LVMs are still evolving and improving. One key aspect is the development of domain-specific models, like LandingAI’s LandingLens, that are fine-tuned to help build models with small datasets for specific tasks.
Another path involves multimodal capabilities, demonstrated by OpenAI’s DALL-E, which integrates diverse data types for more immersive interactions.
Additionally, the ascent of generative AI LVMs, such as OpenAI’s Jukebox, suggests a future where these models create novel content from user input, offering personalized and creative experiences.
Use Cases of LVMs
LVMs are already widely utilized across various domains, demonstrating their versatility and impact.
In healthcare, these models aid in disease diagnosis and personalized treatments. For instance, Google’s AlphaFold, an LVM, predicts the 3D structure of proteins from their amino acid sequences, which are the building blocks of proteins. This is essential for understanding the function and interactions of proteins involved in various diseases like COVID-19, Alzheimer’s, or cancer.

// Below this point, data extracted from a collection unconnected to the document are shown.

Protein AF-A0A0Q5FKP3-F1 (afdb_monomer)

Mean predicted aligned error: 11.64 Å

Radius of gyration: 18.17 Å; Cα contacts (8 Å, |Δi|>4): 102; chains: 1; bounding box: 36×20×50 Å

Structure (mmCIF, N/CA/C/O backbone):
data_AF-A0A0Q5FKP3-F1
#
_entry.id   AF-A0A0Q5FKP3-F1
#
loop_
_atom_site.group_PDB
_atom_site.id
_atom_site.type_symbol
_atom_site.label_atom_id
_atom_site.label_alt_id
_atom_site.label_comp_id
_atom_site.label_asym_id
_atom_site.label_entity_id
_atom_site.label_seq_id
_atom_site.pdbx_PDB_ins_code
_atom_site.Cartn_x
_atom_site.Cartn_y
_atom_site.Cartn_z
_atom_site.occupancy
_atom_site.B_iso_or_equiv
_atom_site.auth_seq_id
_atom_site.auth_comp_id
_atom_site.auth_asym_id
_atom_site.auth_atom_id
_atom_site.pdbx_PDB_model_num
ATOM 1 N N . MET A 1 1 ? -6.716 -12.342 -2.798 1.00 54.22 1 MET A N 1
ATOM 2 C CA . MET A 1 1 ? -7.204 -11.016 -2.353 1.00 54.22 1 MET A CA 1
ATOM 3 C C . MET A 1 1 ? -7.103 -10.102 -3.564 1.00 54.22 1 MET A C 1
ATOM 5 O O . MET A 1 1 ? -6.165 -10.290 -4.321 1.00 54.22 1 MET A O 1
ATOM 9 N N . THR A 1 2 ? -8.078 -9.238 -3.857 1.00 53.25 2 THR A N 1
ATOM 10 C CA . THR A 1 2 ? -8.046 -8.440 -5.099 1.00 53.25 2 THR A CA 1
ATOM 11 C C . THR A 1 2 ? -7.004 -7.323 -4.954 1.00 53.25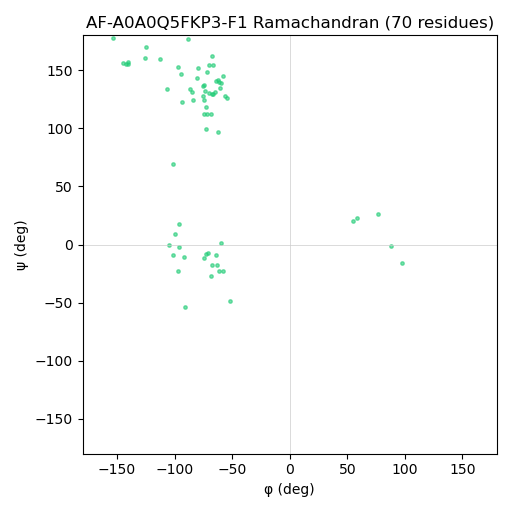 2 THR A C 1
ATOM 13 O O . THR A 1 2 ? -7.216 -6.437 -4.118 1.00 53.25 2 THR A O 1
ATOM 16 N N . PRO A 1 3 ? -5.882 -7.346 -5.699 1.00 61.09 3 PRO A N 1
ATOM 17 C CA . PRO A 1 3 ? -4.883 -6.286 -5.615 1.00 61.09 3 PRO A CA 1
ATOM 18 C C . PRO A 1 3 ? -5.523 -4.951 -6.016 1.00 61.09 3 PRO A C 1
ATOM 20 O O . PRO A 1 3 ? -6.291 -4.876 -6.975 1.00 61.09 3 PRO A O 1
ATOM 23 N N . GLY A 1 4 ? -5.263 -3.901 -5.235 1.00 67.12 4 GLY A N 1
ATOM 24 C CA . GLY A 1 4 ? -5.770 -2.551 -5.502 1.00 67.12 4 GLY A CA 1
ATOM 25 C C . GLY A 1 4 ? -7.152 -2.200 -4.933 1.00 67.12 4 GLY A C 1
ATOM 26 O O . GLY A 1 4 ? -7.566 -1.053 -5.081 1.00 67.12 4 GLY A O 1
ATOM 27 N N . HIS A 1 5 ? -7.856 -3.110 -4.249 1.00 83.31 5 HIS A N 1
ATOM 28 C CA . HIS A 1 5 ? -9.074 -2.736 -3.518 1.00 83.31 5 HIS A CA 1
ATOM 29 C C . HIS A 1 5 ? -8.726 -1.968 -2.234 1.00 83.31 5 HIS A C 1
ATOM 31 O O . HIS A 1 5 ? -7.979 -2.472 -1.391 1.00 83.31 5 HIS A O 1
ATOM 37 N N . VAL A 1 6 ? -9.290 -0.768 -2.082 1.00 89.81 6 VAL A N 1
ATOM 38 C CA . VAL A 1 6 ? -9.122 0.074 -0.891 1.00 89.81 6 VAL A CA 1
ATOM 39 C C . VAL A 1 6 ? -10.165 -0.302 0.152 1.00 89.81 6 VAL A C 1
ATOM 41 O O . VAL A 1 6 ? -11.348 -0.436 -0.157 1.00 89.81 6 VAL A O 1
ATOM 44 N N . PHE A 1 7 ? -9.742 -0.463 1.397 1.00 92.88 7 PHE A N 1
ATOM 45 C CA . PHE A 1 7 ? -10.619 -0.774 2.519 1.00 92.88 7 PHE A CA 1
ATOM 46 C C . PHE A 1 7 ? -10.160 -0.042 3.786 1.00 92.88 7 PHE A C 1
ATOM 48 O O . PHE A 1 7 ? -8.983 0.300 3.900 1.00 92.88 7 PHE A O 1
ATOM 55 N N . PRO A 1 8 ? -11.064 0.209 4.749 1.00 93.69 8 PRO A N 1
ATOM 56 C CA . PRO A 1 8 ? -10.673 0.777 6.029 1.00 93.69 8 PRO A CA 1
ATOM 57 C C . PRO A 1 8 ? -9.890 -0.257 6.843 1.00 93.69 8 PRO A C 1
ATOM 59 O O . PRO A 1 8 ? -10.330 -1.400 7.017 1.00 93.69 8 PRO A O 1
ATOM 62 N N . ALA A 1 9 ? -8.737 0.145 7.367 1.00 92.12 9 ALA A N 1
ATOM 63 C CA . ALA A 1 9 ? -7.941 -0.686 8.252 1.00 92.12 9 ALA A CA 1
ATOM 64 C C . ALA A 1 9 ? -8.753 -1.065 9.497 1.00 92.12 9 ALA A C 1
ATOM 66 O O . ALA A 1 9 ? -9.487 -0.257 10.065 1.00 92.12 9 ALA A O 1
ATOM 67 N N . ARG A 1 10 ?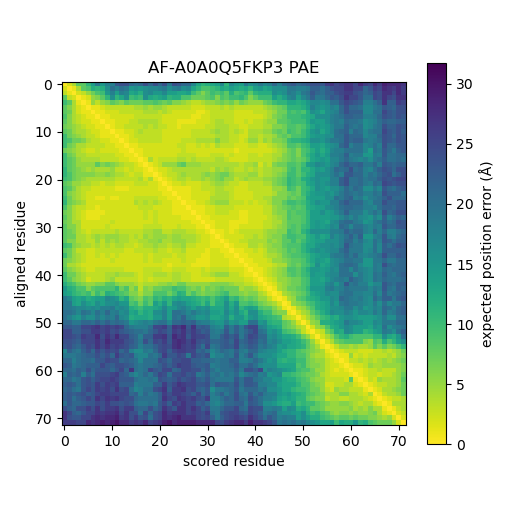 -8.631 -2.324 9.923 1.00 91.81 10 ARG A N 1
ATOM 68 C CA . ARG A 1 10 ? -9.333 -2.845 11.109 1.00 91.81 10 ARG A CA 1
ATOM 69 C C . ARG A 1 10 ? -8.467 -2.831 12.364 1.00 91.81 10 ARG A C 1
ATOM 71 O O . ARG A 1 10 ? -9.003 -2.859 13.466 1.00 91.81 10 ARG A O 1
ATOM 78 N N . TYR A 1 11 ? -7.153 -2.825 12.180 1.00 89.75 11 TYR A N 1
ATOM 79 C CA . TYR A 1 11 ? -6.152 -2.960 13.228 1.00 89.75 11 TYR A CA 1
ATOM 80 C C . TYR A 1 11 ? -4.987 -2.023 12.935 1.00 89.75 11 TYR A C 1
ATOM 82 O O . TYR A 1 11 ? -4.739 -1.702 11.769 1.00 89.75 11 TYR A O 1
ATOM 90 N N . ASP A 1 12 ? -4.263 -1.641 13.982 1.00 92.81 12 ASP A N 1
ATOM 91 C CA . ASP A 1 12 ? -3.014 -0.908 13.837 1.00 92.81 12 ASP A CA 1
ATOM 92 C C . ASP A 1 12 ? -1.963 -1.736 13.090 1.00 92.81 12 ASP A C 1
ATOM 94 O O . ASP A 1 12 ? -1.824 -2.946 13.293 1.00 92.81 12 ASP A O 1
ATOM 98 N N . GLY A 1 13 ? -1.193 -1.071 12.234 1.00 89.88 13 GLY A N 1
ATOM 99 C CA . GLY A 1 13 ? -0.212 -1.718 11.374 1.00 89.88 13 GLY A CA 1
ATOM 100 C C . GLY A 1 13 ? 0.940 -0.807 10.970 1.00 89.88 13 GLY A C 1
ATOM 101 O O . GLY A 1 13 ? 1.005 0.372 11.319 1.00 89.88 13 GLY A O 1
ATOM 102 N N . VAL A 1 14 ? 1.877 -1.376 10.218 1.00 92.06 14 VAL A N 1
ATOM 103 C CA . VAL A 1 14 ? 2.986 -0.635 9.610 1.00 92.06 14 VAL A CA 1
ATOM 104 C C . VAL A 1 14 ? 2.719 -0.528 8.119 1.00 92.06 14 VAL A C 1
ATOM 106 O O . VAL A 1 14 ? 2.365 -1.517 7.482 1.00 92.06 14 VAL A O 1
ATOM 109 N N . CYS A 1 15 ? 2.895 0.667 7.563 1.00 90.75 15 CYS A N 1
ATOM 110 C CA . CYS A 1 15 ? 2.772 0.865 6.130 1.00 90.75 15 CYS A CA 1
ATOM 111 C C . CYS A 1 15 ? 3.978 0.260 5.402 1.00 90.75 15 CYS A C 1
ATOM 113 O O . CYS A 1 15 ? 5.110 0.715 5.576 1.00 90.75 15 CYS A O 1
ATOM 115 N N . ALA A 1 16 ? 3.730 -0.721 4.535 1.00 88.69 16 ALA A N 1
ATOM 116 C CA . ALA A 1 16 ? 4.763 -1.387 3.742 1.00 88.69 16 ALA A CA 1
ATOM 117 C C . ALA A 1 16 ? 5.513 -0.439 2.788 1.00 88.69 16 ALA A C 1
ATOM 119 O O . ALA A 1 16 ? 6.662 -0.688 2.440 1.00 88.69 16 ALA A O 1
ATOM 120 N N . ALA A 1 17 ? 4.911 0.698 2.419 1.00 86.56 17 ALA A N 1
ATOM 121 C CA . ALA A 1 17 ? 5.587 1.723 1.623 1.00 86.56 17 ALA A CA 1
ATOM 122 C C . ALA A 1 17 ? 6.681 2.492 2.398 1.00 86.56 17 ALA A C 1
ATOM 124 O O . ALA A 1 17 ? 7.401 3.291 1.800 1.00 86.56 17 ALA A O 1
ATOM 125 N N . GLY A 1 18 ? 6.806 2.277 3.713 1.00 84.81 18 GLY A N 1
ATOM 126 C CA . GLY A 1 18 ? 7.843 2.890 4.543 1.00 84.81 18 GLY A CA 1
ATOM 127 C C . GLY A 1 18 ? 7.589 4.358 4.895 1.00 84.81 18 GLY A C 1
ATOM 128 O O . GLY A 1 18 ? 8.544 5.099 5.124 1.00 84.81 18 GLY A O 1
ATOM 129 N N . CYS A 1 19 ? 6.326 4.801 4.918 1.00 87.19 19 CYS A N 1
ATOM 130 C CA . CYS A 1 19 ? 5.989 6.129 5.435 1.00 87.19 19 CYS A CA 1
ATOM 131 C C . CYS A 1 19 ? 6.177 6.192 6.966 1.00 87.19 19 CYS A C 1
ATOM 133 O O . CYS A 1 19 ? 6.094 5.157 7.631 1.00 87.19 19 CYS A O 1
ATOM 135 N N . PRO A 1 20 ? 6.433 7.385 7.538 1.00 86.69 20 PRO A N 1
ATOM 136 C CA . PRO A 1 20 ? 6.627 7.540 8.981 1.00 86.69 20 PRO A CA 1
ATOM 137 C C . PRO A 1 20 ? 5.346 7.289 9.792 1.00 86.69 20 PRO A C 1
ATOM 139 O O . PRO A 1 20 ? 5.435 6.876 10.947 1.00 86.69 20 PRO A O 1
ATOM 142 N N . ASP A 1 21 ? 4.174 7.506 9.191 1.00 88.50 21 ASP A N 1
ATOM 143 C CA . ASP A 1 21 ? 2.881 7.256 9.824 1.00 88.50 21 ASP A CA 1
ATOM 144 C C . ASP A 1 21 ? 2.539 5.767 9.884 1.00 88.50 21 ASP A C 1
ATOM 146 O O . ASP A 1 21 ? 2.711 5.012 8.916 1.00 88.50 21 ASP A O 1
ATOM 150 N N . ARG A 1 22 ? 2.025 5.352 11.045 1.00 91.06 22 ARG A N 1
ATOM 151 C CA . ARG A 1 22 ? 1.459 4.018 11.242 1.00 91.06 22 ARG A CA 1
ATOM 152 C C . ARG A 1 22 ? 0.044 3.972 10.688 1.00 91.06 22 ARG A C 1
ATOM 154 O O . ARG A 1 22 ? -0.654 4.975 10.664 1.00 91.06 22 ARG A O 1
ATOM 161 N N . ILE A 1 23 ? -0.359 2.780 10.267 1.00 93.00 23 ILE A N 1
ATOM 162 C CA . ILE A 1 23 ? -1.742 2.522 9.877 1.00 93.00 23 ILE A CA 1
ATOM 163 C C . ILE A 1 23 ? -2.560 2.437 11.159 1.00 93.00 23 ILE A C 1
ATOM 165 O O . ILE A 1 23 ? -2.207 1.634 12.025 1.00 93.00 23 ILE A O 1
ATOM 169 N N . HIS A 1 24 ? -3.645 3.202 11.256 1.00 93.94 24 HIS A N 1
ATOM 170 C CA . HIS A 1 24 ? -4.597 3.123 12.357 1.00 93.94 24 HIS A CA 1
ATOM 171 C C . HIS A 1 24 ? -5.957 2.584 11.889 1.00 93.94 24 HIS A C 1
ATOM 173 O O . HIS A 1 24 ? -6.277 2.614 10.699 1.00 93.94 24 HIS A O 1
ATOM 179 N N . PRO A 1 25 ? -6.794 2.059 12.800 1.00 94.88 25 PRO A N 1
ATOM 180 C CA . PRO A 1 25 ? -8.145 1.638 12.454 1.00 94.88 25 PRO A CA 1
ATOM 181 C C . PRO A 1 25 ? -8.955 2.779 11.819 1.00 94.88 25 PRO A C 1
ATOM 183 O O . PRO A 1 25 ? -9.081 3.857 12.393 1.00 94.88 25 PRO A O 1
ATOM 186 N N . GLY A 1 26 ? -9.539 2.521 10.649 1.00 92.75 26 GLY A N 1
ATOM 187 C CA . GLY A 1 26 ? -10.264 3.509 9.847 1.00 92.75 26 GLY A CA 1
ATOM 188 C C . GLY A 1 26 ? -9.449 4.135 8.713 1.00 92.75 26 GLY A C 1
ATOM 189 O O . GLY A 1 26 ? -10.060 4.674 7.790 1.00 92.75 26 GLY A O 1
ATOM 190 N N . ASP A 1 27 ? -8.116 4.012 8.715 1.00 92.62 27 ASP A N 1
ATOM 191 C CA . ASP A 1 27 ? -7.288 4.515 7.617 1.00 92.62 27 ASP A CA 1
ATOM 192 C C . ASP A 1 27 ? -7.576 3.784 6.297 1.00 92.62 27 ASP A C 1
ATOM 194 O O . ASP A 1 27 ? -7.745 2.558 6.289 1.00 92.62 27 ASP A O 1
ATOM 198 N N . PRO A 1 28 ? -7.600 4.499 5.158 1.00 93.62 28 PRO A N 1
ATOM 199 C CA . PRO A 1 28 ? -7.756 3.887 3.849 1.00 93.62 28 PRO A CA 1
ATOM 200 C C . PRO A 1 28 ? -6.475 3.141 3.462 1.00 93.62 28 PRO A C 1
ATOM 202 O O . PRO A 1 28 ? -5.430 3.739 3.190 1.00 93.62 28 PRO A O 1
ATOM 205 N N . VAL A 1 29 ? -6.560 1.814 3.403 1.00 93.00 29 VAL A N 1
ATOM 206 C CA . VAL A 1 29 ? -5.435 0.926 3.098 1.00 93.00 29 VAL A CA 1
ATOM 207 C C . VAL A 1 29 ? -5.749 -0.013 1.944 1.00 93.00 29 VAL A C 1
ATOM 209 O O . VAL A 1 29 ? -6.904 -0.262 1.604 1.00 93.00 29 VAL A O 1
ATOM 212 N N . ARG A 1 30 ? -4.697 -0.553 1.336 1.00 91.19 30 ARG A N 1
ATOM 213 C CA . ARG A 1 30 ? -4.769 -1.569 0.287 1.00 91.19 30 ARG A CA 1
ATOM 214 C C . ARG A 1 30 ? -3.611 -2.549 0.413 1.00 91.19 30 ARG A C 1
ATOM 216 O O . ARG A 1 30 ? -2.554 -2.208 0.948 1.00 91.19 30 ARG A O 1
ATOM 223 N N . TYR A 1 31 ? -3.809 -3.744 -0.130 1.00 87.69 31 TYR A N 1
ATOM 224 C CA . TYR A 1 31 ? -2.728 -4.710 -0.307 1.00 87.69 31 TYR A CA 1
ATOM 225 C C . TYR A 1 31 ? -1.907 -4.383 -1.559 1.00 87.69 31 TYR A C 1
ATOM 227 O O . TYR A 1 31 ? -2.436 -3.877 -2.557 1.00 87.69 31 TYR A O 1
ATOM 235 N N . ASP A 1 32 ? -0.597 -4.597 -1.485 1.00 83.38 32 ASP A N 1
ATOM 236 C CA . ASP A 1 32 ? 0.293 -4.615 -2.648 1.00 83.38 32 ASP A CA 1
ATOM 237 C C . ASP A 1 32 ? 0.390 -6.012 -3.266 1.00 83.38 32 ASP A C 1
ATOM 239 O O . ASP A 1 32 ? -0.227 -6.961 -2.782 1.00 83.38 32 ASP A O 1
ATOM 243 N N . ASP A 1 33 ? 1.132 -6.113 -4.362 1.00 79.75 33 ASP A N 1
ATOM 244 C CA . ASP A 1 33 ? 1.362 -7.354 -5.100 1.00 79.75 33 ASP A CA 1
ATOM 245 C C . ASP A 1 33 ? 2.118 -8.418 -4.277 1.00 79.75 33 ASP A C 1
ATOM 247 O O . ASP A 1 33 ? 2.048 -9.602 -4.596 1.00 79.75 33 ASP A O 1
ATOM 251 N N . HIS A 1 34 ? 2.784 -8.022 -3.188 1.00 81.44 34 HIS A N 1
ATOM 252 C CA . HIS A 1 34 ? 3.421 -8.898 -2.200 1.00 81.44 34 HIS A CA 1
ATOM 253 C C . HIS A 1 34 ? 2.550 -9.189 -0.963 1.00 81.44 34 HIS A C 1
ATOM 255 O O . HIS A 1 34 ? 3.077 -9.614 0.069 1.00 81.44 34 HIS A O 1
ATOM 261 N N . ASP A 1 35 ? 1.234 -8.953 -1.035 1.00 83.88 35 ASP A N 1
ATOM 262 C CA . ASP A 1 35 ? 0.280 -9.147 0.070 1.00 83.88 35 ASP A CA 1
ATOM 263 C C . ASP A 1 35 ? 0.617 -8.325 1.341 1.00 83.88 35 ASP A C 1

The educational sector also benefits from LVMs like Duolingo’s BirdBrain, a machine learning model that personalizes the language learning experience for each user. BirdBrain predicts the difficulty level and the optimal timing of the exercises based on the user’s knowledge and progress. BirdBrain is an example of an LVM that uses a vision transformer architecture and has over 300 million parameters.
In commerce, LVMs can also create and recommend fashion items based on visual and textual inputs. For example, Alibaba’s FashionAI system uses LVMs to analyze product images and customer preferences and provide personalized mix-and-match suggestions on an intelligent mirror inside a concept store. The system also integrates augmented reality for virtual try-on and styling services, providing a more convenient and satisfying shopping experience.
The Challenges of LVMs
Despite their numerous benefits, LVMs have challenges. High cost is a significant drawback, as training and running LVMs demand substantial data and computational resources, leading to financial and environmental concerns.
Another challenge is the potential for high bias, as LVMs can inherit and amplify biases in their training data, which can result in unfair outcomes and discrimination.
In addition, LVMs need more transparency and explainability, complicating efforts to understand and trust their decision-making processes.
Another risk associated with LVMs is multifaceted, encompassing ethical, legal, privacy, and security concerns. This risk is exemplified by misuse, such as creating deepfake videos for nonconsensual purposes or potential involvement in cyberattacks like phishing and ransomware.
The Bottom Line
LVMs are reforming computer vision tasks. Their ability to process visual data, adapt to diverse domains, and generate synthetic content is still in the early days — but moving fast.
Despite challenges like high costs and ethical concerns, LVMs offer immense benefits, from healthcare advancements to personalized learning and enhanced entertainment.